Das Bedürfnis, im Job verstanden und bestätigt zu werden, ist tief in uns verankert. Das macht die Self-Verification Theory deutlich. Rückmeldungen, die nicht zu unserer eigenen Wahrnehmung passen, können Stress und Unsicherheit auslösen. So ist es mehr als natürlich, dass wir uns als Mitarbeitende langfristig einen Job wünschen und suchen, bei dem das eigene Selbstbild bestätigt wird. 

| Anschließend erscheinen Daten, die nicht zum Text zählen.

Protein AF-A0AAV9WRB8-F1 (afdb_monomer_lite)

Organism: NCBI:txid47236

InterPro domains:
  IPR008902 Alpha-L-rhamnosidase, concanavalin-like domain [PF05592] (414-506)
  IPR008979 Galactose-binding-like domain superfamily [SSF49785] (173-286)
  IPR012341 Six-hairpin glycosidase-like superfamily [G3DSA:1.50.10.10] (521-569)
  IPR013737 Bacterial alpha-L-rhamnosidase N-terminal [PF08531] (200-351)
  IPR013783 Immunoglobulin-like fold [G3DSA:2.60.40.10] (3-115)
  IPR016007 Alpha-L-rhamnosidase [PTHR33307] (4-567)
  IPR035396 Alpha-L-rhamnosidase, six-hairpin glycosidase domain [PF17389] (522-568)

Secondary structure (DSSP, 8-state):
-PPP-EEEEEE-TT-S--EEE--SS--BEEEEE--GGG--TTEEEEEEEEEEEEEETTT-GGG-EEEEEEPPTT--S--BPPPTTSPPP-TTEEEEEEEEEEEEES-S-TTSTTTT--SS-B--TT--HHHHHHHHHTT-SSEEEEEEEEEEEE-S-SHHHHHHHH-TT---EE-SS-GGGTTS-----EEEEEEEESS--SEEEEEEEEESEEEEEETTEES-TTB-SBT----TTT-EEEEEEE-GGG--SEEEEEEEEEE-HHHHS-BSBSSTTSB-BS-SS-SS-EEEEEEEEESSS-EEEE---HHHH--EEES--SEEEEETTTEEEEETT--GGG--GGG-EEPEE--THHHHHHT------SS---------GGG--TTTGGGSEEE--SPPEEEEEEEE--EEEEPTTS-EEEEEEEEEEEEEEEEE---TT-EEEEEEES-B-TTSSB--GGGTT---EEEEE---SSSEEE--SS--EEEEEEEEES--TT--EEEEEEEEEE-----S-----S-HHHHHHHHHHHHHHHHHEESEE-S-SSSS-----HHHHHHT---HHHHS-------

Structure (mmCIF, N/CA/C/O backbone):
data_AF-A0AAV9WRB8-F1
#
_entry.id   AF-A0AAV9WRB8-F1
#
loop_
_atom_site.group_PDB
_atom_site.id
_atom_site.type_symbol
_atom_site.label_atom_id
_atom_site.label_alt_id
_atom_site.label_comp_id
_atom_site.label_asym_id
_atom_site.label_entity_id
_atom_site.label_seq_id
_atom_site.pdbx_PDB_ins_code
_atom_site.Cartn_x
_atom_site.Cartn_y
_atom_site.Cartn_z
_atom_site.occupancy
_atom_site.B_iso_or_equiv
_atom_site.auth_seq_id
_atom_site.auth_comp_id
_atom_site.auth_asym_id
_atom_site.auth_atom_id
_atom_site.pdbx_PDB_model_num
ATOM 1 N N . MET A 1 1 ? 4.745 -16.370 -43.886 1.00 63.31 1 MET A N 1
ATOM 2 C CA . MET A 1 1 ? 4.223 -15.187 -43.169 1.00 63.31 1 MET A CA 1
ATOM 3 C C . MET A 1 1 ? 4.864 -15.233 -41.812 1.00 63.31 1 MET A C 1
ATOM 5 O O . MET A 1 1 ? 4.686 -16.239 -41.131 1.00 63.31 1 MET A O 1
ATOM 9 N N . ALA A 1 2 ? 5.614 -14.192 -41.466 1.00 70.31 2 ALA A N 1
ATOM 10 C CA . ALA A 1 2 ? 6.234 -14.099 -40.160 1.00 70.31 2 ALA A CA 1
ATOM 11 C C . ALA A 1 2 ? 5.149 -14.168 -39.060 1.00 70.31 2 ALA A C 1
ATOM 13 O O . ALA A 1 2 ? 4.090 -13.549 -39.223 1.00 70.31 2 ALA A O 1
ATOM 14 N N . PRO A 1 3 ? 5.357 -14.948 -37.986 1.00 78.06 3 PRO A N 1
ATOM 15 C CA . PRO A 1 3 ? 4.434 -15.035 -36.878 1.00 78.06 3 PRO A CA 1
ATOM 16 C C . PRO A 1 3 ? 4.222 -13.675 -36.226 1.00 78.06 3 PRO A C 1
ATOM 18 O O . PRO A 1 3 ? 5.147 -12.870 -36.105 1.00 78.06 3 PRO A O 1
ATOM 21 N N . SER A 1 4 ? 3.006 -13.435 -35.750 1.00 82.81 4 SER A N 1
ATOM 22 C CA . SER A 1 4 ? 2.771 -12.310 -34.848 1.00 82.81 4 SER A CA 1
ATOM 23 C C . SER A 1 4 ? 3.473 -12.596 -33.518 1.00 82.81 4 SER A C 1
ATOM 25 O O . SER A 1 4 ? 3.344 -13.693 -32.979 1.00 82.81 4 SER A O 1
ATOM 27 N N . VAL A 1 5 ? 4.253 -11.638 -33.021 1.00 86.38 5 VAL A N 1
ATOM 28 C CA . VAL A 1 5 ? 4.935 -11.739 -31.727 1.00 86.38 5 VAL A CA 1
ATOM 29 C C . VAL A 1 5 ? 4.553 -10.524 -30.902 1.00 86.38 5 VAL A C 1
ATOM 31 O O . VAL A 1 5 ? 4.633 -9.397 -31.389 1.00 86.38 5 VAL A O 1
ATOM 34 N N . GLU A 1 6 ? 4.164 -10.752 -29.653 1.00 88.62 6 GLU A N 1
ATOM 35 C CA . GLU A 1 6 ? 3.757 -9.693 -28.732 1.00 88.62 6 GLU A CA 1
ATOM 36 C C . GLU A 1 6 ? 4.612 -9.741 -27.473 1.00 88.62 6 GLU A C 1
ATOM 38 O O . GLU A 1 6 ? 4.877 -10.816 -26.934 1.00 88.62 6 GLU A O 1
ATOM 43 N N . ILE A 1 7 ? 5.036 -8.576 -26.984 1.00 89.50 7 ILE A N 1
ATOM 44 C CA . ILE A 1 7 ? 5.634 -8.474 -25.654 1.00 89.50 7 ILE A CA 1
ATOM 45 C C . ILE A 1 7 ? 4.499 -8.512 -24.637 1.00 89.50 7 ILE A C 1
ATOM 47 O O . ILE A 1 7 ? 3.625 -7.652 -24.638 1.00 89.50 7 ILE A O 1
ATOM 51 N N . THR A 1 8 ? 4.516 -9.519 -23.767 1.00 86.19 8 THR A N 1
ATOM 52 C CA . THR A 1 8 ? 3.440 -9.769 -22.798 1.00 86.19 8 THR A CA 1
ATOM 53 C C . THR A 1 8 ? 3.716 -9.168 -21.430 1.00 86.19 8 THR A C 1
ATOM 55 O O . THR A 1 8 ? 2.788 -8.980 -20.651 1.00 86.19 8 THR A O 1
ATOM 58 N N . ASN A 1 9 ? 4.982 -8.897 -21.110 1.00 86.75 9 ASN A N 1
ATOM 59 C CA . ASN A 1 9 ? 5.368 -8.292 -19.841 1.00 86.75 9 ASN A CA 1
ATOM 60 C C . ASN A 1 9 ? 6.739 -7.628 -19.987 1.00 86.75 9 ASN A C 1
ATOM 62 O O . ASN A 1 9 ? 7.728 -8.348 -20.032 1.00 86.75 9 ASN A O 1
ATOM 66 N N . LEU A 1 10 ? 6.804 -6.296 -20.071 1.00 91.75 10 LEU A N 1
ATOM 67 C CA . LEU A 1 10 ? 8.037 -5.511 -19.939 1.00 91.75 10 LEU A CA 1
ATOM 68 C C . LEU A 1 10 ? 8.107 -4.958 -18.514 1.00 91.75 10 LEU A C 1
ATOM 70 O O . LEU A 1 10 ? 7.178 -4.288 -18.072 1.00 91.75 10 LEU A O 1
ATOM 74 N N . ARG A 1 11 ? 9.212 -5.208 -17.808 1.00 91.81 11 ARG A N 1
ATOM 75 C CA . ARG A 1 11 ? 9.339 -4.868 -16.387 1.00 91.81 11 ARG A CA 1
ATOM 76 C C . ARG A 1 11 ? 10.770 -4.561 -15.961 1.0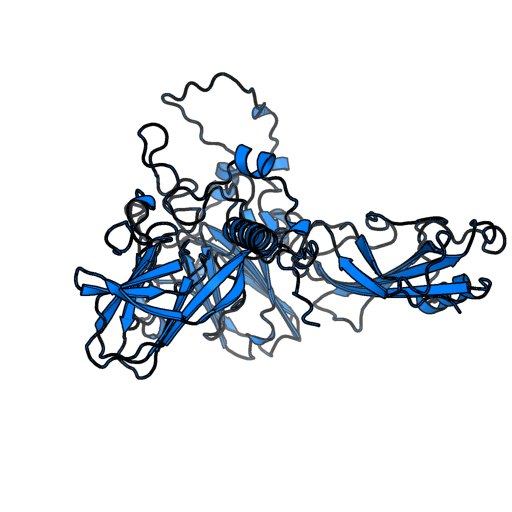0 91.81 11 ARG A C 1
ATOM 78 O O . ARG A 1 11 ? 11.737 -4.933 -16.629 1.00 91.81 11 ARG A O 1
ATOM 85 N N . LEU A 1 12 ? 10.878 -3.977 -14.771 1.00 92.19 12 LEU A N 1
ATOM 86 C CA . LEU A 1 12 ? 12.112 -3.889 -13.995 1.00 92.19 12 LEU A CA 1
ATOM 87 C C . LEU A 1 12 ? 12.043 -4.969 -12.899 1.00 92.19 12 LEU A C 1
ATOM 89 O O . LEU A 1 12 ? 11.296 -4.812 -11.940 1.00 92.19 12 LEU A O 1
ATOM 93 N N . PRO A 1 13 ? 12.751 -6.108 -13.011 1.00 83.25 13 PRO A N 1
ATOM 94 C CA . PRO A 1 13 ? 12.437 -7.320 -12.249 1.00 83.25 13 PRO A CA 1
ATOM 95 C C . PRO A 1 13 ? 12.726 -7.223 -10.743 1.00 83.25 13 PRO A C 1
ATOM 97 O O . PRO A 1 13 ? 12.389 -8.144 -10.005 1.00 83.25 13 PRO A O 1
ATOM 100 N N . HIS A 1 14 ? 13.363 -6.142 -10.288 1.00 83.06 14 HIS A N 1
ATOM 101 C CA . HIS A 1 14 ? 13.689 -5.905 -8.882 1.00 83.06 14 HIS A CA 1
ATOM 102 C C . HIS A 1 14 ? 12.765 -4.886 -8.203 1.00 83.06 14 HIS A C 1
ATOM 104 O O . HIS A 1 14 ? 12.987 -4.571 -7.037 1.00 83.06 14 HIS A O 1
ATOM 110 N N . THR A 1 15 ? 11.739 -4.381 -8.897 1.00 85.81 15 THR A N 1
ATOM 111 C CA . THR A 1 15 ? 10.702 -3.538 -8.293 1.00 85.81 15 THR A CA 1
ATOM 112 C C . THR A 1 15 ? 9.366 -3.693 -9.014 1.00 85.81 15 THR A C 1
ATOM 114 O O . THR A 1 15 ? 9.299 -3.691 -10.240 1.00 85.81 15 THR A O 1
ATOM 117 N N . SER A 1 16 ? 8.279 -3.784 -8.254 1.00 83.38 16 SER A N 1
ATOM 118 C CA . SER A 1 16 ? 6.915 -3.635 -8.784 1.00 83.38 16 SER A CA 1
ATOM 119 C C . SER A 1 16 ? 6.420 -2.186 -8.725 1.00 83.38 16 SER A C 1
ATOM 121 O O . SER A 1 16 ? 5.384 -1.857 -9.298 1.00 83.38 16 SER A O 1
ATOM 123 N N . ASN A 1 17 ? 7.142 -1.314 -8.017 1.00 90.00 17 ASN A N 1
ATOM 124 C CA . ASN A 1 17 ? 6.771 0.078 -7.808 1.00 90.00 17 ASN A CA 1
ATOM 125 C C . ASN A 1 17 ? 7.562 0.946 -8.789 1.00 90.00 17 ASN A C 1
ATOM 127 O O . ASN A 1 17 ? 8.760 1.165 -8.618 1.00 90.00 17 ASN A O 1
ATOM 131 N N . LEU A 1 18 ? 6.882 1.396 -9.845 1.00 94.75 18 LEU A N 1
ATOM 132 C CA . LEU A 1 18 ? 7.482 2.185 -10.928 1.00 94.75 18 LEU A CA 1
ATOM 133 C C . LEU A 1 18 ? 7.503 3.690 -10.640 1.00 94.75 18 LEU A C 1
ATOM 135 O O . LEU A 1 18 ? 8.149 4.443 -11.358 1.00 94.75 18 LEU A O 1
ATOM 139 N N . LEU A 1 19 ? 6.808 4.130 -9.593 1.00 95.75 19 LEU A N 1
ATOM 140 C CA . LEU A 1 19 ? 6.846 5.500 -9.104 1.00 95.75 19 LEU A CA 1
ATOM 141 C C . LEU A 1 19 ? 7.778 5.555 -7.891 1.00 95.75 19 LEU A C 1
ATOM 143 O O . LEU A 1 19 ? 7.417 5.072 -6.820 1.00 95.75 19 LEU A O 1
ATOM 147 N N . GLY A 1 20 ? 8.968 6.131 -8.067 1.00 95.19 20 GLY A N 1
ATOM 148 C CA . GLY A 1 20 ? 9.952 6.289 -7.000 1.00 95.19 20 GLY A CA 1
ATOM 149 C C . GLY A 1 20 ? 10.996 5.178 -6.942 1.00 95.19 20 GLY A C 1
ATOM 150 O O . GLY A 1 20 ? 11.121 4.509 -5.926 1.00 95.19 20 GLY A O 1
ATOM 151 N N . ILE A 1 21 ? 11.747 4.964 -8.021 1.00 95.44 21 ILE A N 1
ATOM 152 C CA . ILE A 1 21 ? 12.814 3.956 -8.082 1.00 95.44 21 ILE A CA 1
ATOM 153 C C . ILE A 1 21 ? 14.137 4.524 -7.557 1.00 95.44 21 ILE A C 1
ATOM 155 O O . ILE A 1 21 ? 14.600 5.556 -8.041 1.00 95.44 21 ILE A O 1
ATOM 159 N N . ASP A 1 22 ? 14.771 3.811 -6.620 1.00 93.31 22 ASP A N 1
ATOM 160 C CA . ASP A 1 22 ? 16.082 4.188 -6.062 1.00 93.31 22 ASP A CA 1
ATOM 161 C C . ASP A 1 22 ? 17.288 3.482 -6.698 1.00 93.31 22 ASP A C 1
ATOM 163 O O . ASP A 1 22 ? 18.430 3.819 -6.386 1.00 93.31 22 ASP A O 1
ATOM 167 N N . ASP A 1 23 ? 17.060 2.506 -7.580 1.00 92.25 23 ASP A N 1
ATOM 168 C CA . ASP A 1 23 ? 18.131 1.884 -8.360 1.00 92.25 23 ASP A CA 1
ATOM 169 C C . ASP A 1 23 ? 18.538 2.826 -9.509 1.00 92.25 23 ASP A C 1
ATOM 171 O O . ASP A 1 23 ? 17.724 3.056 -10.407 1.00 92.25 23 ASP A O 1
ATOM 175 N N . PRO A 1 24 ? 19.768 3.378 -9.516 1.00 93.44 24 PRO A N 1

Unternehmen, die das verstehen, können viel gewinnen: Eine Feedbackkultur, die authentisch und respektvoll ist, gibt Mitarbeitenden das Gefühl, gesehen und verstanden zu werden. Das Ergebnis? Wer diese Elemente in den Arbeitsalltag integriert, schafft nicht nur Vertrauen, sondern sorgt dafür, dass Talente langfristig bleiben. Dies ist ein wichtiger Erfolgsfaktor für Unternehmen, da es dazu beiträgt, Talente langfristig zufrieden, engagiert und motiviert zu halten.

Quellen:

Booth, J. E., Shantz, A., Glomb, T. M., Duffy, M. K. & Stillwell, E. E. (2019). Bad bosses and self‐verification: The moderating role of core self‐evaluations with trust in workplace management. Human Resource Management59(2), 135-152. https://doi.org/10.1002/hrm.21982

Swann Jr., W.B. (2012). Self-verification theory. Handbook of theories of social psychology, 2, 458-476.